#### Exercise aim:
Set down, please, exactly the lines below that run from the line with "ATOM 38 N N" to the line with "ATOM 44 N N", both lines included.

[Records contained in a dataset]
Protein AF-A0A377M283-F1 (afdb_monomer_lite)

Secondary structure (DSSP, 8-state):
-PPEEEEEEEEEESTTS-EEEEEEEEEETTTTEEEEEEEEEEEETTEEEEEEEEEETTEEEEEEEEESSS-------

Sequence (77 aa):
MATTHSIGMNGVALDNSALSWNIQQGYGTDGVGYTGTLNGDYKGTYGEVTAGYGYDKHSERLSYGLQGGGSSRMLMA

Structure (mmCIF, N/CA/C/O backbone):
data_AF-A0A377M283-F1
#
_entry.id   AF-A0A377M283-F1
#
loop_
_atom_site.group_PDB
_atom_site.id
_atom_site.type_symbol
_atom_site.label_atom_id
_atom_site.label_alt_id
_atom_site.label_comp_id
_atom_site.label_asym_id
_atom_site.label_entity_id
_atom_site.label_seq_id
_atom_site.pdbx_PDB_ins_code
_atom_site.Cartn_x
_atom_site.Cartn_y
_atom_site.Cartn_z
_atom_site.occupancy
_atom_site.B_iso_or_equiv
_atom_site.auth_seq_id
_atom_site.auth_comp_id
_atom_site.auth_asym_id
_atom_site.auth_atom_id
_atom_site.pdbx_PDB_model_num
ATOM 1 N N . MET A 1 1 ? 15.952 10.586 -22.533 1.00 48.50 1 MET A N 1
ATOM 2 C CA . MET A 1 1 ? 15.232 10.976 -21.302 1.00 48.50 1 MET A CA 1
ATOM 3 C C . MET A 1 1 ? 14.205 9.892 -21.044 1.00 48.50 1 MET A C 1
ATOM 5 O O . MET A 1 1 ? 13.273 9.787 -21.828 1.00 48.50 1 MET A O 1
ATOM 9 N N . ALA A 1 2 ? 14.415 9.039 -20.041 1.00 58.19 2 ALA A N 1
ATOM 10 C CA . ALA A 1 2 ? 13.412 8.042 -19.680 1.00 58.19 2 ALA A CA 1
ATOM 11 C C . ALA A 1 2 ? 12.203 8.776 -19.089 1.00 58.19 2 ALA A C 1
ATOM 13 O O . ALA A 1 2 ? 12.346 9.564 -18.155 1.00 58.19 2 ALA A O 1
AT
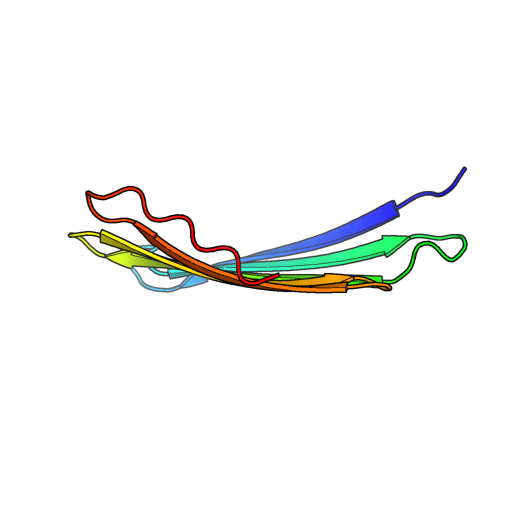OM 14 N N . THR A 1 3 ? 11.036 8.581 -19.689 1.00 69.81 3 THR A N 1
ATOM 15 C CA . THR A 1 3 ? 9.767 9.132 -19.210 1.00 69.81 3 THR A CA 1
ATOM 16 C C . THR A 1 3 ? 9.001 8.000 -18.549 1.00 69.81 3 THR A C 1
ATOM 18 O O . THR A 1 3 ? 8.682 6.994 -19.185 1.00 69.81 3 THR A O 1
ATOM 21 N N . THR A 1 4 ? 8.743 8.143 -17.252 1.00 70.94 4 THR A N 1
ATOM 22 C CA . THR A 1 4 ? 7.921 7.198 -16.496 1.00 70.94 4 THR A CA 1
ATOM 23 C C . THR A 1 4 ? 6.486 7.702 -16.498 1.00 70.94 4 THR A C 1
ATOM 25 O O . THR A 1 4 ? 6.215 8.797 -16.009 1.00 70.94 4 THR A O 1
ATOM 28 N N . HIS A 1 5 ? 5.573 6.914 -17.062 1.00 74.94 5 HIS A N 1
ATOM 29 C CA . HIS A 1 5 ? 4.141 7.191 -17.067 1.00 74.94 5 HIS A CA 1
ATOM 30 C C . HIS A 1 5 ? 3.467 6.278 -16.048 1.00 74.94 5 HIS A C 1
ATOM 32 O O . HIS A 1 5 ? 3.482 5.060 -16.204 1.00 74.94 5 HIS A O 1
ATOM 38 N N . SER A 1 6 ? 2.870 6.857 -15.010 1.00 80.12 6 SER A N 1
ATOM 39 C CA . SER A 1 6 ? 2.167 6.094 -13.978 1.00 80.12 6 SER A CA 1
ATOM 40 C C . SER A 1 6 ? 0.670 6.324 -14.077 1.00 80.12 6 SER A C 1
ATOM 42 O O . SER A 1 6 ? 0.210 7.463 -14.101 1.00 80.12 6 SER A O 1
ATOM 44 N N . ILE A 1 7 ? -0.086 5.232 -14.117 1.00 86.00 7 ILE A N 1
ATOM 45 C CA . ILE A 1 7 ? -1.545 5.235 -14.092 1.00 86.00 7 ILE A CA 1
ATOM 46 C C . ILE A 1 7 ? -1.966 4.610 -12.769 1.00 86.00 7 ILE A C 1
ATOM 48 O O . ILE A 1 7 ? -1.498 3.533 -12.412 1.00 86.00 7 ILE A O 1
ATOM 52 N N . GLY A 1 8 ? -2.838 5.281 -12.022 1.00 88.56 8 GLY A N 1
ATOM 53 C CA . GLY A 1 8 ? -3.362 4.757 -10.767 1.00 88.56 8 GLY A CA 1
ATOM 54 C C . GLY A 1 8 ? -4.869 4.911 -10.673 1.00 88.56 8 GLY A C 1
ATOM 55 O O . GLY A 1 8 ? -5.420 5.908 -11.131 1.00 88.56 8 GLY A O 1
ATOM 56 N N . MET A 1 9 ? -5.513 3.921 -10.065 1.00 90.81 9 MET A N 1
ATOM 57 C CA . MET A 1 9 ? -6.915 3.953 -9.672 1.00 90.81 9 MET A CA 1
ATOM 58 C C . MET A 1 9 ? -7.001 3.803 -8.160 1.00 90.81 9 MET A C 1
ATOM 60 O O . MET A 1 9 ? -6.338 2.947 -7.575 1.00 90.81 9 MET A O 1
ATOM 64 N N . ASN A 1 10 ? -7.827 4.621 -7.527 1.00 90.94 10 ASN A N 1
ATOM 65 C CA . ASN A 1 10 ? -8.129 4.525 -6.109 1.00 90.94 10 ASN A CA 1
ATOM 66 C C . ASN A 1 10 ? -9.642 4.572 -5.904 1.00 90.94 10 ASN A C 1
ATOM 68 O O . ASN A 1 10 ? -10.379 5.165 -6.693 1.00 90.94 10 ASN A O 1
ATOM 72 N N . GLY A 1 11 ? -10.097 3.888 -4.865 1.00 88.81 11 GLY A N 1
ATOM 73 C CA . GLY A 1 11 ? -11.501 3.793 -4.513 1.00 88.81 11 GLY A CA 1
ATOM 74 C C . GLY A 1 11 ? -11.665 3.570 -3.021 1.00 88.81 11 GLY A C 1
ATOM 75 O O . GLY A 1 11 ? -10.760 3.085 -2.344 1.00 88.81 11 GLY A O 1
ATOM 76 N N . VAL A 1 12 ? -12.838 3.934 -2.513 1.00 91.12 12 VAL A N 1
ATOM 77 C CA . VAL A 1 12 ? -13.223 3.698 -1.122 1.00 91.12 12 VAL A CA 1
ATOM 78 C C . VAL A 1 12 ? -14.460 2.812 -1.124 1.00 91.12 12 VAL A C 1
ATOM 80 O O . VAL A 1 12 ? -15.435 3.077 -1.824 1.00 91.12 12 VAL A O 1
ATOM 83 N N . ALA A 1 13 ? -14.379 1.713 -0.394 1.00 79.25 13 ALA A N 1
ATOM 84 C CA . ALA A 1 13 ? -15.444 0.774 -0.118 1.00 79.25 13 ALA A CA 1
ATOM 85 C C . ALA A 1 13 ? -15.958 0.988 1.318 1.00 79.25 13 ALA A C 1
ATOM 87 O O . ALA A 1 13 ? -15.264 1.548 2.168 1.00 79.25 13 ALA A O 1
ATOM 88 N N . LEU A 1 14 ? -17.177 0.499 1.568 1.00 76.19 14 LEU A N 1
ATOM 89 C CA . LEU A 1 14 ? -18.040 0.768 2.731 1.00 76.19 14 LEU A CA 1
ATOM 90 C C . LEU A 1 14 ? -18.699 2.155 2.728 1.00 76.19 14 LEU A C 1
ATOM 92 O O . LEU A 1 14 ? -18.092 3.163 2.386 1.00 76.19 14 LEU A O 1
ATOM 96 N N . ASP A 1 15 ? -19.942 2.185 3.216 1.00 72.75 15 ASP A N 1
ATOM 97 C CA . ASP A 1 15 ? -20.749 3.395 3.446 1.00 72.75 15 ASP A CA 1
ATOM 98 C C . ASP A 1 15 ? -20.019 4.431 4.321 1.00 72.75 15 ASP A C 1
ATOM 100 O O . ASP A 1 15 ? -20.111 5.634 4.101 1.00 72.75 15 ASP A O 1
ATOM 104 N N . ASN A 1 16 ? -19.186 3.959 5.254 1.00 77.75 16 ASN A N 1
ATOM 105 C CA . ASN A 1 16 ? -18.392 4.814 6.130 1.00 77.75 16 ASN A CA 1
ATOM 106 C C . ASN A 1 16 ? -17.020 5.207 5.555 1.00 77.75 16 ASN A C 1
ATOM 108 O O . ASN A 1 16 ? -16.202 5.758 6.283 1.00 77.75 16 ASN A O 1
ATOM 112 N N . SER A 1 17 ? -16.737 4.902 4.280 1.00 82.31 17 SER A N 1
ATOM 113 C CA . SER A 1 17 ? -15.403 5.099 3.682 1.00 82.31 17 SER A CA 1
ATOM 114 C C . SER A 1 17 ? -14.293 4.430 4.505 1.00 82.31 17 SER A C 1
ATOM 116 O O . SER A 1 17 ? -13.184 4.939 4.636 1.00 82.31 17 SER A O 1
ATOM 118 N N . ALA A 1 18 ? -14.635 3.294 5.113 1.00 83.56 18 ALA A N 1
ATOM 119 C CA . ALA A 1 18 ? -13.795 2.592 6.070 1.00 83.56 18 ALA A CA 1
ATOM 120 C C . ALA A 1 18 ? -12.812 1.625 5.398 1.00 83.56 18 ALA A C 1
ATOM 122 O O . ALA A 1 18 ? -11.970 1.074 6.090 1.00 83.56 18 ALA A O 1
ATOM 123 N N . LEU A 1 19 ? -12.895 1.389 4.087 1.00 88.00 19 LEU A N 1
ATOM 124 C CA . LEU A 1 19 ? -11.944 0.547 3.361 1.00 88.00 19 LEU A CA 1
ATOM 125 C C . LEU A 1 19 ? -11.459 1.281 2.112 1.00 88.00 19 LEU A C 1
ATOM 127 O O . LEU A 1 19 ? -12.178 1.293 1.118 1.00 88.00 19 LEU A O 1
ATOM 131 N N . SER A 1 20 ? -10.263 1.855 2.107 1.00 92.06 20 SER A N 1
ATOM 132 C CA . SER A 1 20 ? -9.685 2.405 0.878 1.00 92.06 20 SER A CA 1
ATOM 133 C C . SER A 1 20 ? -8.783 1.383 0.204 1.00 92.06 20 SER A C 1
ATOM 135 O O . SER A 1 20 ? -8.158 0.530 0.830 1.00 92.06 20 SER A O 1
ATOM 137 N N . TRP A 1 21 ? -8.752 1.427 -1.118 1.00 91.31 21 TRP A N 1
ATOM 138 C CA . TRP A 1 21 ? -7.875 0.594 -1.917 1.00 91.31 21 TRP A CA 1
ATOM 139 C C . TRP A 1 21 ? -7.333 1.413 -3.075 1.00 91.31 21 TRP A C 1
ATOM 141 O O . TRP A 1 21 ? -8.025 2.243 -3.670 1.00 91.31 21 TRP A O 1
ATOM 151 N N . ASN A 1 22 ? -6.070 1.185 -3.401 1.00 91.69 22 ASN A N 1
ATOM 152 C CA . ASN A 1 22 ? -5.423 1.839 -4.516 1.00 91.69 22 ASN A CA 1
ATOM 153 C C . ASN A 1 22 ? -4.537 0.868 -5.278 1.00 91.69 22 ASN A C 1
ATOM 155 O O . ASN A 1 22 ? -3.785 0.083 -4.707 1.00 91.69 22 ASN A O 1
ATOM 159 N N . ILE A 1 23 ? -4.584 0.979 -6.594 1.00 90.38 23 ILE A N 1
ATOM 160 C CA . ILE A 1 23 ? -3.725 0.236 -7.499 1.00 90.38 23 ILE A CA 1
ATOM 161 C C . ILE A 1 23 ? -3.023 1.253 -8.376 1.00 90.38 23 ILE A C 1
ATOM 163 O O . ILE A 1 23 ? -3.663 2.125 -8.958 1.00 90.38 23 ILE A O 1
ATOM 167 N N . GLN A 1 24 ? -1.706 1.153 -8.471 1.00 89.56 24 GLN A N 1
ATOM 168 C CA . GLN A 1 24 ? -0.902 2.017 -9.311 1.00 89.56 24 GLN A CA 1
ATOM 169 C C . GLN A 1 24 ? 0.038 1.174 -10.158 1.00 89.56 24 GLN A C 1
ATOM 171 O O . GLN A 1 24 ? 0.828 0.387 -9.643 1.00 89.56 24 GLN A O 1
ATOM 176 N N . GLN A 1 25 ? -0.068 1.359 -11.468 1.00 85.25 25 GLN A N 1
ATOM 177 C CA . GLN A 1 25 ? 0.742 0.704 -12.474 1.00 85.25 25 GLN A CA 1
ATOM 178 C C . GLN A 1 25 ? 1.619 1.750 -13.170 1.00 85.25 25 GLN A C 1
ATOM 180 O O . GLN A 1 25 ? 1.126 2.650 -13.852
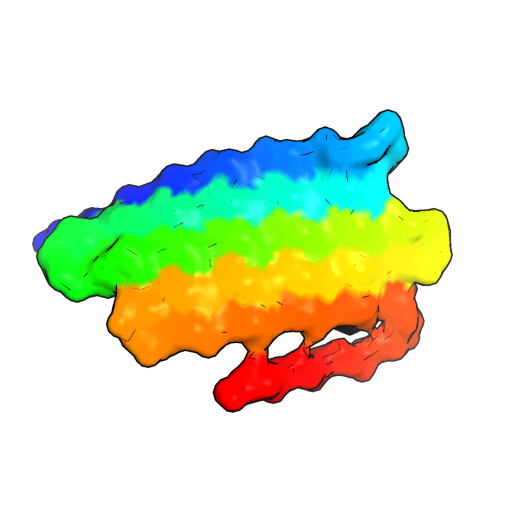 1.00 85.25 25 GLN A O 1
ATOM 185 N N . GLY A 1 26 ? 2.929 1.649 -12.970 1.00 83.62 26 GLY A N 1
ATOM 186 C CA . GLY A 1 26 ? 3.945 2.466 -13.620 1.00 83.62 26 GLY A CA 1
ATOM 187 C C . GLY A 1 26 ? 4.505 1.778 -14.860 1.00 83.62 26 GLY A C 1
ATOM 188 O O . GLY A 1 26 ? 4.854 0.600 -14.817 1.00 83.62 26 GLY A O 1
ATOM 189 N N . TYR A 1 27 ? 4.619 2.515 -15.964 1.00 68.62 27 TYR A N 1
ATOM 190 C CA . TYR A 1 27 ? 5.287 2.076 -17.186 1.00 68.62 27 TYR A CA 1
ATOM 191 C C . TYR A 1 27 ? 6.408 3.057 -17.550 1.00 68.62 27 TYR A C 1
ATOM 193 O O . TYR A 1 27 ? 6.155 4.216 -17.888 1.00 68.62 27 TYR A O 1
ATOM 201 N N . GLY A 1 28 ? 7.660 2.604 -17.460 1.00 65.38 28 GLY A N 1
ATOM 202 C CA . GLY A 1 28 ? 8.833 3.379 -17.868 1.00 65.38 28 GLY A CA 1
ATOM 203 C C . GLY A 1 28 ? 9.340 2.976 -19.252 1.00 65.38 28 GLY A C 1
ATOM 204 O O . GLY A 1 28 ? 9.718 1.820 -19.465 1.00 65.38 28 GLY A O 1
ATOM 205 N N . THR A 1 29 ? 9.386 3.931 -20.183 1.00 55.78 29 THR A N 1
ATOM 206 C CA . THR A 1 29 ? 10.026 3.751 -21.498 1.00 55.78 29 THR A CA 1
ATOM 207 C C . THR A 1 29 ? 11.554 3.706 -21.316 1.00 55.78 29 THR A C 1
ATOM 209 O O . THR A 1 29 ? 12.075 4.423 -20.464 1.00 55.78 29 THR A O 1
ATOM 212 N N . ASP A 1 30 ? 12.257 2.862 -22.085 1.00 54.09 30 ASP A N 1
ATOM 213 C CA . ASP A 1 30 ? 13.705 2.547 -21.992 1.00 54.09 30 ASP A CA 1
ATOM 214 C C . ASP A 1 30 ? 14.125 1.553 -20.890 1.00 54.09 30 ASP A C 1
ATOM 216 O O . ASP A 1 30 ? 15.050 1.774 -20.114 1.00 54.09 30 ASP A O 1
ATOM 220 N N . GLY A 1 31 ? 13.460 0.396 -20.811 1.00 53.22 31 GLY A N 1
ATOM 221 C CA . GLY A 1 31 ? 13.975 -0.738 -20.027 1.00 53.22 31 GLY A CA 1
ATOM 222 C C . GLY A 1 31 ? 13.818 -0.616 -18.506 1.00 53.22 31 GLY A C 1
ATOM 223 O O . GLY A 1 31 ? 14.027 -1.611 -17.813 1.00 53.22 31 GLY A O 1
ATOM 224 N N . VAL A 1 32 ? 13.330 0.524 -18.010 1.00 58.00 32 VAL A N 1
ATOM 225 C CA . VAL A 1 32 ? 13.079 0.827 -16.586 1.00 58.00 32 VAL A CA 1
ATOM 226 C C . VAL A 1 32 ? 12.073 -0.145 -15.950 1.00 58.00 32 VAL A C 1
ATOM 228 O O . VAL A 1 32 ? 12.199 -0.493 -14.782 1.00 58.00 32 VAL A O 1
ATOM 231 N N . GLY A 1 33 ? 11.159 -0.703 -16.749 1.00 59.53 33 GLY A N 1
ATOM 232 C CA . GLY A 1 33 ? 10.265 -1.776 -16.323 1.00 59.53 33 GLY A CA 1
ATOM 233 C C . GLY A 1 33 ? 8.864 -1.340 -15.960 1.00 59.53 33 GLY A C 1
ATOM 234 O O . GLY A 1 33 ? 8.553 -0.154 -15.902 1.00 59.53 33 GLY A O 1
ATOM 235 N N . TYR A 1 34 ? 8.016 -2.349 -15.798 1.00 71.19 34 TYR A N 1
ATOM 236 C CA . TYR A 1 34 ? 6.659 -2.209 -15.300 1.00 71.19 34 TYR A CA 1
ATOM 237 C C . TYR A 1 34 ? 6.692 -2.387 -13.787 1.00 71.19 34 TYR A C 1
ATOM 239 O O . TYR A 1 34 ? 7.309 -3.328 -13.282 1.00 71.19 34 TYR A O 1
ATOM 247 N N . THR A 1 35 ? 6.057 -1.461 -13.084 1.00 79.19 35 THR A N 1
ATOM 248 C CA . THR A 1 35 ? 5.929 -1.488 -11.631 1.00 79.19 35 THR A CA 1
ATOM 249 C C . THR A 1 35 ? 4.451 -1.526 -11.292 1.00 79.19 35 THR A C 1
ATOM 251 O O . THR A 1 35 ? 3.640 -0.837 -11.912 1.00 79.19 35 THR A O 1
ATOM 254 N N . GLY A 1 36 ? 4.072 -2.391 -10.363 1.00 85.69 36 GLY A N 1
ATOM 255 C CA . GLY A 1 36 ? 2.687 -2.593 -9.969 1.00 85.69 36 GLY A CA 1
ATOM 256 C C . GLY A 1 36 ? 2.593 -2.562 -8.461 1.00 85.69 36 GLY A C 1
ATOM 257 O O . GLY A 1 36 ? 3.183 -3.398 -7.788 1.00 85.69 36 GLY A O 1
ATOM 258 N N . THR A 1 37 ? 1.847 -1.606 -7.923 1.00 87.62 37 THR
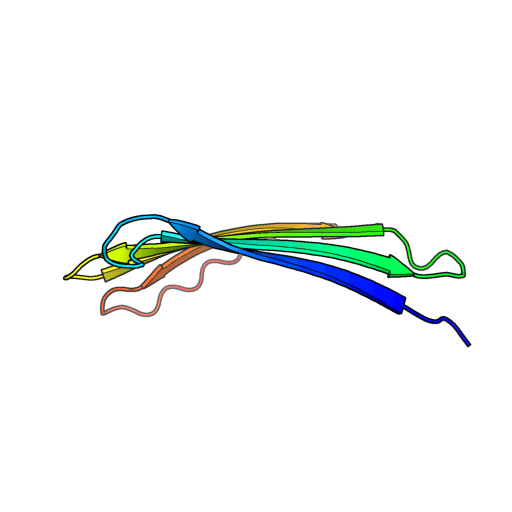 A N 1
ATOM 259 C CA . THR A 1 37 ? 1.595 -1.516 -6.485 1.00 87.62 37 THR A CA 1
ATOM 260 C C . THR A 1 37 ? 0.107 -1.578 -6.215 1.00 87.62 37 THR A C 1
ATOM 262 O O . THR A 1 37 ? -0.695 -0.919 -6.874 1.00 87.62 37 THR A O 1
ATOM 265 N N . LEU A 1 38 ? -0.265 -2.389 -5.239 1.00 90.00 38 LEU A N 1
ATOM 266 C CA . LEU A 1 38 ? -1.617 -2.563 -4.752 1.00 90.00 38 LEU A CA 1
ATOM 267 C C . LEU A 1 38 ? -1.586 -2.327 -3.252 1.00 90.00 38 LEU A C 1
ATOM 269 O O . LEU A 1 38 ? -0.810 -2.957 -2.547 1.00 90.00 38 LEU A O 1
ATOM 273 N N . ASN A 1 39 ? -2.408 -1.412 -2.762 1.00 90.75 39 ASN A N 1
ATOM 274 C CA . ASN A 1 39 ? -2.525 -1.130 -1.341 1.00 90.75 39 ASN A CA 1
ATOM 275 C C . ASN A 1 39 ? -3.999 -1.134 -0.952 1.00 90.75 39 ASN A C 1
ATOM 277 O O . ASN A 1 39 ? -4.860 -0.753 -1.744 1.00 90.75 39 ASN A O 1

#### Task output:
ATOM 38 N N . SER A 1 6 ? 2.870 6.857 -15.010 1.00 80.12 6 SER A N 1
ATOM 39 C CA . SER A 1 6 ? 2.167 6.094 -13.978 1.00 80.12 6 SER A CA 1
ATOM 40 C C . SER A 1 6 ? 0.670 6.324 -14.077 1.00 80.12 6 SER A C 1
ATOM 42 O O . SER A 1 6 ? 0.210 7.463 -14.101 1.00 80.12 6 SER A O 1
ATOM 44 N N . ILE A 1 7 ? -0.086 5.232 -14.117 1.00 86.00 7 ILE A N 1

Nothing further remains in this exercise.